→ What this task involves
Every line from the one with "ATOM 67 O O" to the one with "ATOM 74 O O", including those two, is to be copied exactly; all other lines of the entries below are left out.

→ Source data
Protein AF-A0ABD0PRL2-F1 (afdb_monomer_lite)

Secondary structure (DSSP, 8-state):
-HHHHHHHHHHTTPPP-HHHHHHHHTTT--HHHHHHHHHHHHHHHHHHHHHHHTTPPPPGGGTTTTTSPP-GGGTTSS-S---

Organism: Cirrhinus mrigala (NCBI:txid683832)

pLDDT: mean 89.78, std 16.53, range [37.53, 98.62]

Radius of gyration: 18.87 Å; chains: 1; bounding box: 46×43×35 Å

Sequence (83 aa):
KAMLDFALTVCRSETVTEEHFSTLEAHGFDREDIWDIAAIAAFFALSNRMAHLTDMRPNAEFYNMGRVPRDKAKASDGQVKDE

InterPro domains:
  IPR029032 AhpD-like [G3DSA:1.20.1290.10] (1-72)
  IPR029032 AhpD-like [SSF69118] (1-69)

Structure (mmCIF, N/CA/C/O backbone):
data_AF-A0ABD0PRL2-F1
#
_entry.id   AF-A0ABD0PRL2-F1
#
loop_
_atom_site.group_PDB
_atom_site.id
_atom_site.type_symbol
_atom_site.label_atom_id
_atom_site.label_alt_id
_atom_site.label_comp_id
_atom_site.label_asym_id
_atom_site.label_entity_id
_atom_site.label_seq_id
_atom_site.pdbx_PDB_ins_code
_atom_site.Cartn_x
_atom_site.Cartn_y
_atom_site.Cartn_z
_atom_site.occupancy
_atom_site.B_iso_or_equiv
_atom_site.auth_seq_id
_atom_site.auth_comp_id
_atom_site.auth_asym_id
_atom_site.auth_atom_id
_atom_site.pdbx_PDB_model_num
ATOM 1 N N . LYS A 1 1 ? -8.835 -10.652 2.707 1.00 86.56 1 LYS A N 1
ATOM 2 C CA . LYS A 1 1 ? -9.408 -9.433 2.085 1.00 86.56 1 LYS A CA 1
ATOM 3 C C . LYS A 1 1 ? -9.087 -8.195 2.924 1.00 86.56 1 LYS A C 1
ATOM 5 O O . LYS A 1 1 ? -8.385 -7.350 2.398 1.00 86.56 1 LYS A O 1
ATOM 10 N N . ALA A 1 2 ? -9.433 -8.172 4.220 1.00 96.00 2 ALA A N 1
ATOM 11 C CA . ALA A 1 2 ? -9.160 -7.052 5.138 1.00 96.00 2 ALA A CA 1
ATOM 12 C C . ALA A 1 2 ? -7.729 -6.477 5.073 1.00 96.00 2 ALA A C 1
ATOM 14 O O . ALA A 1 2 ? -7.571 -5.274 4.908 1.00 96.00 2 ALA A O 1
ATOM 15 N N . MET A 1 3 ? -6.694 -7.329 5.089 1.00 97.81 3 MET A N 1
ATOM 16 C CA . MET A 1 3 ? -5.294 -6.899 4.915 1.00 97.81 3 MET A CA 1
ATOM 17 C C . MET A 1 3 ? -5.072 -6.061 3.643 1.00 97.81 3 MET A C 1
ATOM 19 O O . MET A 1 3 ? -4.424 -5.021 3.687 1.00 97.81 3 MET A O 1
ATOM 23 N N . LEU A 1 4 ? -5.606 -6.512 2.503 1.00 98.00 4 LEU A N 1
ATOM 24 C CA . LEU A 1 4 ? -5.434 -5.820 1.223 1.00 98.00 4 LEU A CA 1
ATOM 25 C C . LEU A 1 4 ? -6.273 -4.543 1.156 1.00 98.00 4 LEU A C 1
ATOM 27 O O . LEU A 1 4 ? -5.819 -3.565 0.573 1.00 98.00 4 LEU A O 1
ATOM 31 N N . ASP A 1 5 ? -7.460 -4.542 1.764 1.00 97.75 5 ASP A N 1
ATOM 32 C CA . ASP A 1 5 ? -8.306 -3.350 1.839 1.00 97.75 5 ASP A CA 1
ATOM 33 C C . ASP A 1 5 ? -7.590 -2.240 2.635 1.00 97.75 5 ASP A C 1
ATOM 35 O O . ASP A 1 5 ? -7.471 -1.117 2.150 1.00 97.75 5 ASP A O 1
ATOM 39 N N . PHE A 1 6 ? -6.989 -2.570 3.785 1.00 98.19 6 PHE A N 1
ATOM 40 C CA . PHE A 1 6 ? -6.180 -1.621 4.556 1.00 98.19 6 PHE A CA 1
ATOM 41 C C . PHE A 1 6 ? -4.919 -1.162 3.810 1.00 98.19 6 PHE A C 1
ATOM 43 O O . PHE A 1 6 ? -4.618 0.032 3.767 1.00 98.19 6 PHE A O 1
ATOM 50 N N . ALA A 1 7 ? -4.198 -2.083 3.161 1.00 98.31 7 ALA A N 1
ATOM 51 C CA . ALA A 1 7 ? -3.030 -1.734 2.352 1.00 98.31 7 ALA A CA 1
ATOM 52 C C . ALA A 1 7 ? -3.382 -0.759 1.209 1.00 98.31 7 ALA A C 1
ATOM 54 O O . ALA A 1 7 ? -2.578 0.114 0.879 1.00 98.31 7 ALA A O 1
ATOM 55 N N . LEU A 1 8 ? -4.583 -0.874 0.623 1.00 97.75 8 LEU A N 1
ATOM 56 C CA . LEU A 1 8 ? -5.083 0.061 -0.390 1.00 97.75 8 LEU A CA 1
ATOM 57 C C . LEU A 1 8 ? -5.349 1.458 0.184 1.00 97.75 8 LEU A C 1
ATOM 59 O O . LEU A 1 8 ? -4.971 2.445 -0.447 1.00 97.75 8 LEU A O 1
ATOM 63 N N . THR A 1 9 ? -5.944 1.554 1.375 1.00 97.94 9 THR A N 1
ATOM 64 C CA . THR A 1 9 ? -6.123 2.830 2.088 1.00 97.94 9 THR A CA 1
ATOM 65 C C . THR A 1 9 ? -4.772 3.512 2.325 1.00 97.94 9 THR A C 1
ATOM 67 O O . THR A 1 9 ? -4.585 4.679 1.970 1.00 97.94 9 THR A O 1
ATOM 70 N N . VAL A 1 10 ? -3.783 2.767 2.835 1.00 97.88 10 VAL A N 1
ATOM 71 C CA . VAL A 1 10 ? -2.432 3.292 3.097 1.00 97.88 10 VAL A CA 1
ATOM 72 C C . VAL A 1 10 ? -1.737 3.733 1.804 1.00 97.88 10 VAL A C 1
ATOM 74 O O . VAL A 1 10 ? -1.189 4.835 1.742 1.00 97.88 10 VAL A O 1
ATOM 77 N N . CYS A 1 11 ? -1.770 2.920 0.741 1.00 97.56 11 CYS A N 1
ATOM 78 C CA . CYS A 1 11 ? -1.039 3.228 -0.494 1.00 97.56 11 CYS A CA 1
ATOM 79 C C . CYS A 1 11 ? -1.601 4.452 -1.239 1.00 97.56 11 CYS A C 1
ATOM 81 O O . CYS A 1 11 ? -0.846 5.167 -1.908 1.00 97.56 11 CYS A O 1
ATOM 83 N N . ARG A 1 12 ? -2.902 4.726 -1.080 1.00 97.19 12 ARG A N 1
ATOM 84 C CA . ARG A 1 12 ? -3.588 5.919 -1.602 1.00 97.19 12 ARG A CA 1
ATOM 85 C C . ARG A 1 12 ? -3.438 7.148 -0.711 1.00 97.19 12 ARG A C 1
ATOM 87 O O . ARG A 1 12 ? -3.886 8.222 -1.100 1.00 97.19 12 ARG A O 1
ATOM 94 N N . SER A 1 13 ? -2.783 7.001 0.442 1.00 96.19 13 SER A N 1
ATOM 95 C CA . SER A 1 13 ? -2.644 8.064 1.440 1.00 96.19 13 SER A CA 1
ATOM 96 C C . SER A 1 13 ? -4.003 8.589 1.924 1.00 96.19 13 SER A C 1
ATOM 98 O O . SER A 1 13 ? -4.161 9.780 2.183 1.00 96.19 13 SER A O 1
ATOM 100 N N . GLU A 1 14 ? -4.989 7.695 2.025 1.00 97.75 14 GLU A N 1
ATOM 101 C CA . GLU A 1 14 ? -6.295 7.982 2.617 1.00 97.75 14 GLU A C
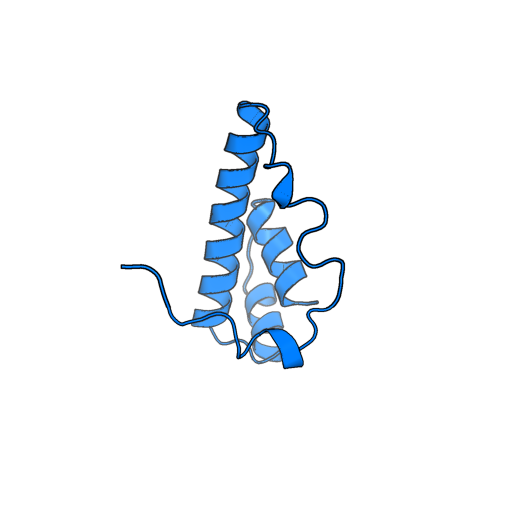A 1
ATOM 102 C C . GLU A 1 14 ? -6.182 8.086 4.150 1.00 97.75 14 GLU A C 1
ATOM 104 O O . GLU A 1 14 ? -5.195 7.669 4.762 1.00 97.75 14 GLU A O 1
ATOM 109 N N . THR A 1 15 ? -7.200 8.659 4.794 1.00 97.38 15 THR A N 1
ATOM 110 C CA . THR A 1 15 ? -7.218 8.799 6.254 1.00 97.38 15 THR A CA 1
ATOM 111 C C . THR A 1 15 ? -7.347 7.436 6.928 1.00 97.38 15 THR A C 1
ATOM 113 O O . THR A 1 15 ? -8.336 6.730 6.746 1.00 97.38 15 THR A O 1
ATOM 116 N N . VAL A 1 16 ? -6.367 7.090 7.761 1.00 97.00 16 VAL A N 1
ATOM 117 C CA . VAL A 1 16 ? -6.415 5.892 8.603 1.00 97.00 16 VAL A CA 1
ATOM 118 C C . VAL A 1 16 ? -7.160 6.207 9.903 1.00 97.00 16 VAL A C 1
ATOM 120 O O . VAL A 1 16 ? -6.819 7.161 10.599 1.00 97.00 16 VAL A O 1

→ Response for this exercise
ATOM 67 O O . THR A 1 9 ? -4.585 4.679 1.970 1.00 97.94 9 THR A O 1
ATOM 70 N N . VAL A 1 10 ? -3.783 2.767 2.835 1.00 97.88 10 VAL A N 1
ATOM 71 C CA . VAL A 1 10 ? -2.432 3.292 3.097 1.00 97.88 10 VAL A CA 1
ATOM 72 C C . VAL A 1 10 ? -1.737 3.733 1.804 1.00 97.88 10 VAL A C 1
ATOM 74 O O . VAL A 1 10 ? -1.189 4.835 1.742 1.00 97.88 10 VAL A O 1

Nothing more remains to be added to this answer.